Scientist, the role:
The Scientist will be responsible for supporting the development, validation and transfer of both FDA and non-FDA analytical methods for the quantification of various analytes (i.e. small molecules including drugs and steroids) by LC-MS/MS. This professional will plan, prepare, conduct and record complex bench level chemical/biochemical experiments, reports and analysis of results. Activities may be focused on individual projects or assignments as a member of a project team which may include project leadership duties. The Scientist will work within the R&D Mass Spectrometry group developing clinical mass spec- based assays for diagnostics testing.
- Plans, conducts, performs and executes laboratory experiments for LC-MSMS for both defined and novel protocols. Reports status of assigned projects by preparing detailed reports and documentation that critically interprets and summarizes results from complex experiments within a specific project or technology area. Effectively utilizes and applies advanced methods by maintaining knowledge of technological developments that may assist in the completion of an assignment or lead to novel ideas by reading current literature and attending scientific meetings and training.
- The individual will be expected to generate, compile, analyze and evaluate analytical data for technical reports including regulatory submissions, SOPs, validation reports. The candidate will be encouraged to submit abstracts for posters/presentations at scientific meetings.
- Identifies problems, investigates alternatives and recommends possible courses of action.
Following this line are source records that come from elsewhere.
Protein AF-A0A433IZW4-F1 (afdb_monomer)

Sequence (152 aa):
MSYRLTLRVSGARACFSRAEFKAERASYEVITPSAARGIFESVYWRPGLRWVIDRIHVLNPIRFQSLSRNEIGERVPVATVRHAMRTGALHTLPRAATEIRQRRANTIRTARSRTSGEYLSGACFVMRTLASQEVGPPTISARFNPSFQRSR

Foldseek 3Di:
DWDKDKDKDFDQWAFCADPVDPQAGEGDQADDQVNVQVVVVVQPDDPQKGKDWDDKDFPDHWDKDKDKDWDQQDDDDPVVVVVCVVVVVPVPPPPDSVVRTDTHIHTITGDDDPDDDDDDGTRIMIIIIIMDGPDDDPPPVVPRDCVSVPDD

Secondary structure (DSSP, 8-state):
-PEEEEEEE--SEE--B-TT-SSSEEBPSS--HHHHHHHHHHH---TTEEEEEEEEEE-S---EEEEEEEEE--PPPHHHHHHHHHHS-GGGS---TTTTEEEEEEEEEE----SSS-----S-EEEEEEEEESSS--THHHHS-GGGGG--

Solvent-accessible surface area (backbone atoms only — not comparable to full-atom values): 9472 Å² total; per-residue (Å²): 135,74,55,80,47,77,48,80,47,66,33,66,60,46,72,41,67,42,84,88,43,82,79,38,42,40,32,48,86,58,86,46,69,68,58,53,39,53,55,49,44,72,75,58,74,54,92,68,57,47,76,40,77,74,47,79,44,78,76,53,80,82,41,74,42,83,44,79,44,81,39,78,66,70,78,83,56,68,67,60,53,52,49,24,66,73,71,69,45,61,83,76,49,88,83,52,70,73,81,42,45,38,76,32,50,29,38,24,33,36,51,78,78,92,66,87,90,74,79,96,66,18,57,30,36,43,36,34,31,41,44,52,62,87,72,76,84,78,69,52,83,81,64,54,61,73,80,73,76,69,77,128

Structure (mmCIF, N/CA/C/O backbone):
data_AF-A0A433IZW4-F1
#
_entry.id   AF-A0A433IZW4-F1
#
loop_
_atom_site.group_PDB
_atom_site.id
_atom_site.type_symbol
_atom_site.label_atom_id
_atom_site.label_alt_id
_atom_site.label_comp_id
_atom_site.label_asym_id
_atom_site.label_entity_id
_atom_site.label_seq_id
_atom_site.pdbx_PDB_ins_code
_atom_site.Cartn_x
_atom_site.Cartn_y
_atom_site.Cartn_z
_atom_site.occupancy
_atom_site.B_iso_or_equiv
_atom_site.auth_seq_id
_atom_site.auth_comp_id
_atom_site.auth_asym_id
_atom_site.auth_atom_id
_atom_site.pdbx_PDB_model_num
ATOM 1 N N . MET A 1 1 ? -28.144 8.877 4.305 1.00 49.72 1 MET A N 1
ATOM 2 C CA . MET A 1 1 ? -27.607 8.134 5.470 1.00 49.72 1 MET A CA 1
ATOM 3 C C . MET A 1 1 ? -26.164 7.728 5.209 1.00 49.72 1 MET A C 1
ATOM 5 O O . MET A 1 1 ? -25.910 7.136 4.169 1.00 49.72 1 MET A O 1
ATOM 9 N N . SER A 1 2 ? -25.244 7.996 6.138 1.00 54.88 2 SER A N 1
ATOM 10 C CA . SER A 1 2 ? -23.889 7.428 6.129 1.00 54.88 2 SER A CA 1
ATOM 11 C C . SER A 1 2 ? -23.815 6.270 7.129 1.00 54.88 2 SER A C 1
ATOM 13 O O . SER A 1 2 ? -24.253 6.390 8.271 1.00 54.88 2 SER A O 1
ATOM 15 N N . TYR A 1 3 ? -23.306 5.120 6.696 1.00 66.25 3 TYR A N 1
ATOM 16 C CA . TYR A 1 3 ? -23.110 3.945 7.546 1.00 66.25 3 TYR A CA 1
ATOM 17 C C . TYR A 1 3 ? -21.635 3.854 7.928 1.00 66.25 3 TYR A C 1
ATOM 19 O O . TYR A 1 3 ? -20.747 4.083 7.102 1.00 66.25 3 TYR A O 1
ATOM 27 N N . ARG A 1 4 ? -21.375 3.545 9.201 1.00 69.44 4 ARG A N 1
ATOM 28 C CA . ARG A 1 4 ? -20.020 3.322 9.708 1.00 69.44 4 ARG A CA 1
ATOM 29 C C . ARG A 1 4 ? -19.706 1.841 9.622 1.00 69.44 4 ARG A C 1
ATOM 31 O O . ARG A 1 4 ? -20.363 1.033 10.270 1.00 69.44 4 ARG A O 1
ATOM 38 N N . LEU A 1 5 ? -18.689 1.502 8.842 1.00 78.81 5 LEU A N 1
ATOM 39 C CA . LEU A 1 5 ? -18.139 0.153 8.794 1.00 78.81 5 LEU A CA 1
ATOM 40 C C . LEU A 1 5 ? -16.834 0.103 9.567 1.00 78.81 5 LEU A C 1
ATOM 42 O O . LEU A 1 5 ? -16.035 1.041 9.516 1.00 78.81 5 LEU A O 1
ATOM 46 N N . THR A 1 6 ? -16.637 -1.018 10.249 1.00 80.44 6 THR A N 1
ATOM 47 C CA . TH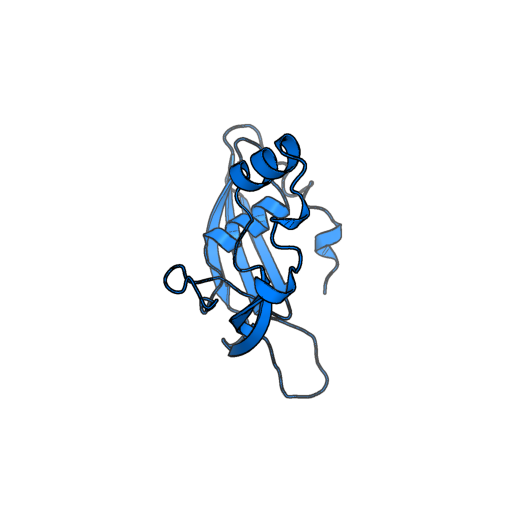R A 1 6 ? -15.410 -1.328 10.969 1.00 80.44 6 THR A CA 1
ATOM 48 C C . THR A 1 6 ? -14.841 -2.620 10.407 1.00 80.44 6 THR A C 1
ATOM 50 O O . THR A 1 6 ? -15.538 -3.631 10.387 1.00 80.44 6 THR A O 1
ATOM 53 N N . LEU A 1 7 ? -13.590 -2.592 9.951 1.00 80.88 7 LEU A N 1
ATOM 54 C CA . LEU A 1 7 ? -12.928 -3.756 9.365 1.00 80.88 7 LEU A CA 1
ATOM 55 C C . LEU A 1 7 ? -11.623 -4.052 10.109 1.00 80.88 7 LEU A C 1
ATOM 57 O O . LEU A 1 7 ? -10.785 -3.160 10.267 1.00 80.88 7 LEU A O 1
ATOM 61 N N . ARG A 1 8 ? -11.472 -5.301 10.575 1.00 83.25 8 ARG A N 1
ATOM 62 C CA . ARG A 1 8 ? -10.233 -5.825 11.166 1.00 83.25 8 ARG A CA 1
ATOM 63 C C . ARG A 1 8 ? -9.394 -6.465 10.063 1.00 83.25 8 ARG A C 1
ATOM 65 O O . ARG A 1 8 ? -9.797 -7.481 9.510 1.00 83.25 8 ARG A O 1
ATOM 72 N N . VAL A 1 9 ? -8.233 -5.891 9.760 1.00 82.56 9 VAL A N 1
ATOM 73 C CA . VAL A 1 9 ? -7.247 -6.485 8.838 1.00 82.56 9 VAL A CA 1
ATOM 74 C C . VAL A 1 9 ? -6.089 -7.013 9.649 1.00 82.56 9 VAL A C 1
ATOM 76 O O . VAL A 1 9 ? -5.536 -6.258 10.441 1.00 82.56 9 VAL A O 1
ATOM 79 N N . SER A 1 10 ? -5.685 -8.258 9.418 1.00 80.88 10 SER A N 1
ATOM 80 C CA . SER A 1 10 ? -4.471 -8.840 9.985 1.00 80.88 10 SER A CA 1
ATOM 81 C C . SER A 1 10 ? -3.643 -9.532 8.899 1.00 80.88 10 SER A C 1
ATOM 83 O O . SER A 1 10 ? -4.171 -10.044 7.915 1.00 80.88 10 SER A O 1
ATOM 85 N N . GLY A 1 11 ? -2.319 -9.536 9.060 1.00 80.38 11 GLY A N 1
ATOM 86 C CA . GLY A 1 11 ? -1.416 -10.241 8.148 1.00 80.38 11 GLY A CA 1
ATOM 87 C C . GLY A 1 11 ? -0.005 -10.363 8.711 1.00 80.38 11 GLY A C 1
ATOM 88 O O . GLY A 1 11 ? 0.470 -9.457 9.393 1.00 80.38 11 GLY A O 1
ATOM 89 N N . ALA A 1 12 ? 0.685 -11.475 8.440 1.00 80.00 12 ALA A N 1
ATOM 90 C CA . ALA A 1 12 ? 1.999 -11.769 9.031 1.00 80.00 12 ALA A CA 1
ATOM 91 C C . ALA A 1 12 ? 3.060 -10.683 8.753 1.00 80.00 12 ALA A C 1
ATOM 93 O O . ALA A 1 12 ? 3.972 -10.462 9.554 1.00 80.00 12 ALA A O 1
ATOM 94 N N . ARG A 1 13 ? 2.943 -10.011 7.603 1.00 81.62 13 ARG A N 1
ATOM 95 C CA . ARG A 1 13 ? 3.840 -8.956 7.128 1.00 81.62 13 ARG A CA 1
ATOM 96 C C . ARG A 1 13 ? 3.023 -7.860 6.460 1.00 81.62 13 ARG A C 1
ATOM 98 O O . ARG A 1 13 ? 2.056 -8.165 5.770 1.00 81.62 13 ARG A O 1
ATOM 105 N N . ALA A 1 14 ? 3.443 -6.611 6.617 1.00 83.62 14 ALA A N 1
ATOM 106 C CA . ALA A 1 14 ? 2.862 -5.479 5.903 1.00 83.62 14 ALA A CA 1
ATOM 107 C C . ALA A 1 14 ? 3.969 -4.552 5.387 1.00 83.62 14 ALA A C 1
ATOM 109 O O . ALA A 1 14 ? 4.984 -4.353 6.054 1.00 83.62 14 ALA A O 1
ATOM 110 N N . CYS A 1 15 ? 3.785 -3.992 4.193 1.00 86.44 15 CYS A N 1
ATOM 111 C CA . CYS A 1 15 ? 4.700 -3.014 3.615 1.00 86.44 15 CYS A CA 1
ATOM 112 C C . CYS A 1 15 ? 3.889 -1.865 3.019 1.00 86.44 15 CYS A C 1
ATOM 114 O O . CYS A 1 15 ? 3.215 -2.037 2.008 1.00 86.44 15 CYS A O 1
ATOM 116 N N . PHE A 1 16 ? 3.957 -0.701 3.657 1.00 88.81 16 PHE A N 1
ATOM 117 C CA . PHE A 1 16 ? 3.359 0.540 3.175 1.00 88.81 16 PHE A CA 1
ATOM 118 C C . PHE A 1 16 ? 4.497 1.441 2.713 1.00 88.81 16 PHE A C 1
ATOM 120 O O . PHE A 1 16 ? 5.078 2.151 3.523 1.00 88.81 16 PHE A O 1
ATOM 127 N N . SER A 1 17 ? 4.900 1.327 1.450 1.00 83.75 17 SER A N 1
ATOM 128 C CA . SER A 1 17 ? 6.134 1.949 0.963 1.00 83.75 17 SER A CA 1
ATOM 129 C C . SER A 1 17 ? 6.124 3.472 1.121 1.00 83.75 17 SER A C 1
ATOM 131 O O . SER A 1 17 ? 5.197 4.143 0.669 1.00 83.75 17 SER A O 1
ATOM 133 N N . ARG A 1 18 ? 7.176 4.008 1.744 1.00 86.19 18 ARG A N 1
ATOM 134 C CA . ARG A 1 18 ? 7.463 5.445 1.776 1.00 86.19 18 ARG A CA 1
ATOM 135 C C . ARG A 1 18 ? 7.921 5.898 0.393 1.00 86.19 18 ARG A C 1
ATOM 137 O O . ARG A 1 18 ? 8.752 5.234 -0.220 1.00 86.19 18 ARG A O 1
ATOM 144 N N . ALA A 1 19 ? 7.397 7.024 -0.086 1.00 85.44 19 ALA A N 1
ATOM 145 C CA . ALA A 1 19 ? 7.735 7.549 -1.412 1.00 85.44 19 ALA A CA 1
ATOM 146 C C . ALA A 1 19 ? 9.185 8.067 -1.508 1.00 85.44 19 ALA A C 1
ATOM 148 O O . ALA A 1 19 ? 9.754 8.098 -2.595 1.00 85.44 19 ALA A O 1
ATOM 149 N N . GLU A 1 20 ? 9.780 8.434 -0.371 1.00 84.56 20 GLU A N 1
ATOM 150 C CA . GLU A 1 20 ? 11.152 8.950 -0.253 1.00 84.56 20 GLU A CA 1
ATOM 151 C C . GLU A 1 20 ? 12.211 7.937 -0.716 1.00 84.56 20 GLU A C 1
ATOM 153 O O . GLU A 1 20 ? 13.230 8.311 -1.294 1.00 84.56 20 GLU A O 1
ATOM 158 N N . PHE A 1 21 ? 11.967 6.640 -0.504 1.00 78.81 21 PHE A N 1
ATOM 159 C CA . PHE A 1 21 ? 12.926 5.584 -0.816 1.00 78.81 21 PHE A CA 1
ATOM 160 C C . PHE A 1 21 ? 12.513 4.849 -2.097 1.00 78.81 21 PHE A C 1
ATOM 162 O O . PHE A 1 21 ? 11.652 3.970 -2.102 1.00 78.81 21 PHE A O 1
ATOM 169 N N . LYS A 1 22 ? 13.131 5.232 -3.220 1.00 68.12 22 LYS A N 1
ATOM 170 C CA . LYS A 1 22 ? 12.850 4.661 -4.553 1.00 68.12 22 LYS A CA 1
ATOM 171 C C . LYS A 1 22 ? 13.603 3.350 -4.822 1.00 68.12 22 LYS A C 1
ATOM 173 O O . LYS A 1 22 ? 13.106 2.474 -5.540 1.00 68.12 22 LYS A O 1
ATOM 178 N N . ALA A 1 23 ? 14.812 3.226 -4.274 1.00 67.19 23 ALA A N 1
ATOM 179 C CA . ALA A 1 23 ? 15.673 2.057 -4.452 1.00 67.19 23 ALA A CA 1
ATOM 180 C C . ALA A 1 23 ? 15.327 0.945 -3.447 1.00 67.19 23 ALA A C 1
ATOM 182 O O . ALA A 1 23 ? 15.043 -0.188 -3.843 1.00 67.19 23 ALA A O 1
ATOM 183 N N . GLU A 1 24 ? 15.265 1.294 -2.165 1.00 75.06 24 GLU A N 1
ATOM 184 C CA . GLU A 1 24 ? 14.929 0.395 -1.059 1.00 75.06 24 GLU A CA 1
ATOM 185 C C . GLU A 1 24 ? 13.480 0.598 -0.623 1.00 75.06 24 GLU A C 1
ATOM 187 O O . GLU A 1 24 ? 12.989 1.723 -0.610 1.00 75.06 24 GLU A O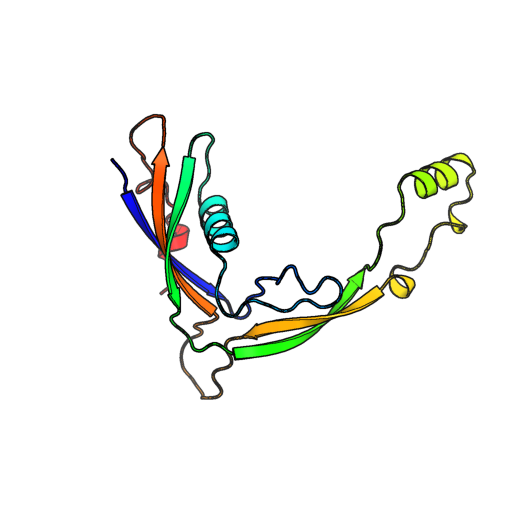 1
ATOM 192 N N . ARG A 1 25 ? 12.768 -0.468 -0.244 1.00 75.69 25 ARG A N 1
ATOM 193 C CA . ARG A 1 25 ? 11.394 -0.302 0.253 1.00 75.69 25 ARG A CA 1
ATOM 194 C C . ARG A 1 25 ? 11.392 -0.190 1.766 1.00 75.69 25 ARG A C 1
ATOM 196 O O . ARG A 1 25 ? 11.443 -1.202 2.458 1.00 75.69 25 ARG A O 1
ATOM 203 N N . ALA A 1 26 ? 11.247 1.021 2.286 1.00 82.00 26 ALA A N 1
ATOM 204 C CA . ALA A 1 26 ? 10.938 1.237 3.695 1.00 82.00 26 ALA A CA 1
ATOM 205 C C . ALA A 1 26 ? 9.422 1.346 3.896 1.00 82.00 26 ALA A C 1
ATOM 207 O O . ALA A 1 26 ? 8.749 2.102 3.195 1.00 82.00 26 ALA A O 1
ATOM 208 N N . SER A 1 27 ? 8.868 0.590 4.843 1.00 84.12 27 SER A N 1
ATOM 209 C CA . SER A 1 27 ? 7.459 0.703 5.222 1.00 84.12 27 SER A CA 1
ATOM 210 C C . SER A 1 27 ? 7.231 1.881 6.174 1.00 84.12 27 SER A C 1
ATOM 212 O O . SER A 1 27 ? 8.038 2.144 7.065 1.00 84.12 27 SER A O 1
ATOM 214 N N . TYR A 1 28 ? 6.081 2.545 6.067 1.00 88.69 28 TYR A N 1
ATOM 215 C CA . TYR A 1 28 ? 5.531 3.340 7.159 1.00 88.69 28 TYR A CA 1
ATOM 216 C C . TYR A 1 28 ? 5.279 2.469 8.392 1.00 88.69 28 TYR A C 1
ATOM 218 O O . TYR A 1 28 ? 5.099 1.246 8.309 1.00 88.69 28 TYR A O 1
ATOM 226 N N . GLU A 1 29 ? 5.251 3.137 9.541 1.00 83.81 29 GLU A N 1
ATOM 227 C CA . GLU A 1 29 ? 4.949 2.536 10.835 1.00 83.81 29 GLU A CA 1
ATOM 228 C C . GLU A 1 29 ? 3.503 2.089 10.949 1.00 83.81 29 GLU A C 1
ATOM 230 O O . GLU A 1 29 ? 3.231 1.145 11.673 1.00 83.81 29 GLU A O 1
ATOM 235 N N . VAL A 1 30 ? 2.572 2.710 10.229 1.00 85.38 30 VAL A N 1
ATOM 236 C CA . VAL A 1 30 ? 1.140 2.392 10.243 1.00 85.38 30 VAL A CA 1
ATOM 237 C C . VAL A 1 30 ? 0.601 2.318 8.819 1.00 85.38 30 VAL A C 1
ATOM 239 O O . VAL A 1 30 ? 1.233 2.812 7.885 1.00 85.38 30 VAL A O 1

- Troubleshoots and resolves technical difficulties
- Performs and prioritizes multiple tasks/projects
- Other responsibilities include working with infectious materials, supporting and complying with the company hazard waste handling practices.
To qualify, the ideal candidate will have the following skills and experience:
- Bachelor’s Degree, with 1-2 years of related experience; MS or PhD with at least 1 year of related experience. Experience working in a biochem laboratory setting is preferred
- Experience or strong understanding of various laboratory techniques including, but not limited to: sample preparation & extraction (i.e. precipitation, solid phase extraction) analyte quantitation using isotopically-labeled internal standards, or familiarity with HPLC and mass spectrometry.
- Prior experience in compound optimization, operation and troubleshooting of various LC-MSMS platforms is a plus.
- Self-starter capable of performing experimental work.
- Strong foundation in technical skills and has the ability to work independently and in collaboration with other team members.
- Familiarity with common data processing software (Excel, R, etc.) and should be able to present data in a meaningful manner.
Join us for competitive benefits and development opportunities in a progressive and supportive environment. Help us improve our service, and the experiences of our patients and colleagues. Work with us and together we can be better.
Your Quest career. Seek it out.
All requirements are subject to possible modifications to reasonably accommodate individuals with disabilities. Quest Diagnostics is an Equal Opportunity Employer: Women / Minorities / Veterans / Disabled / Sexual Orientation / Gender Identity or Citizenship.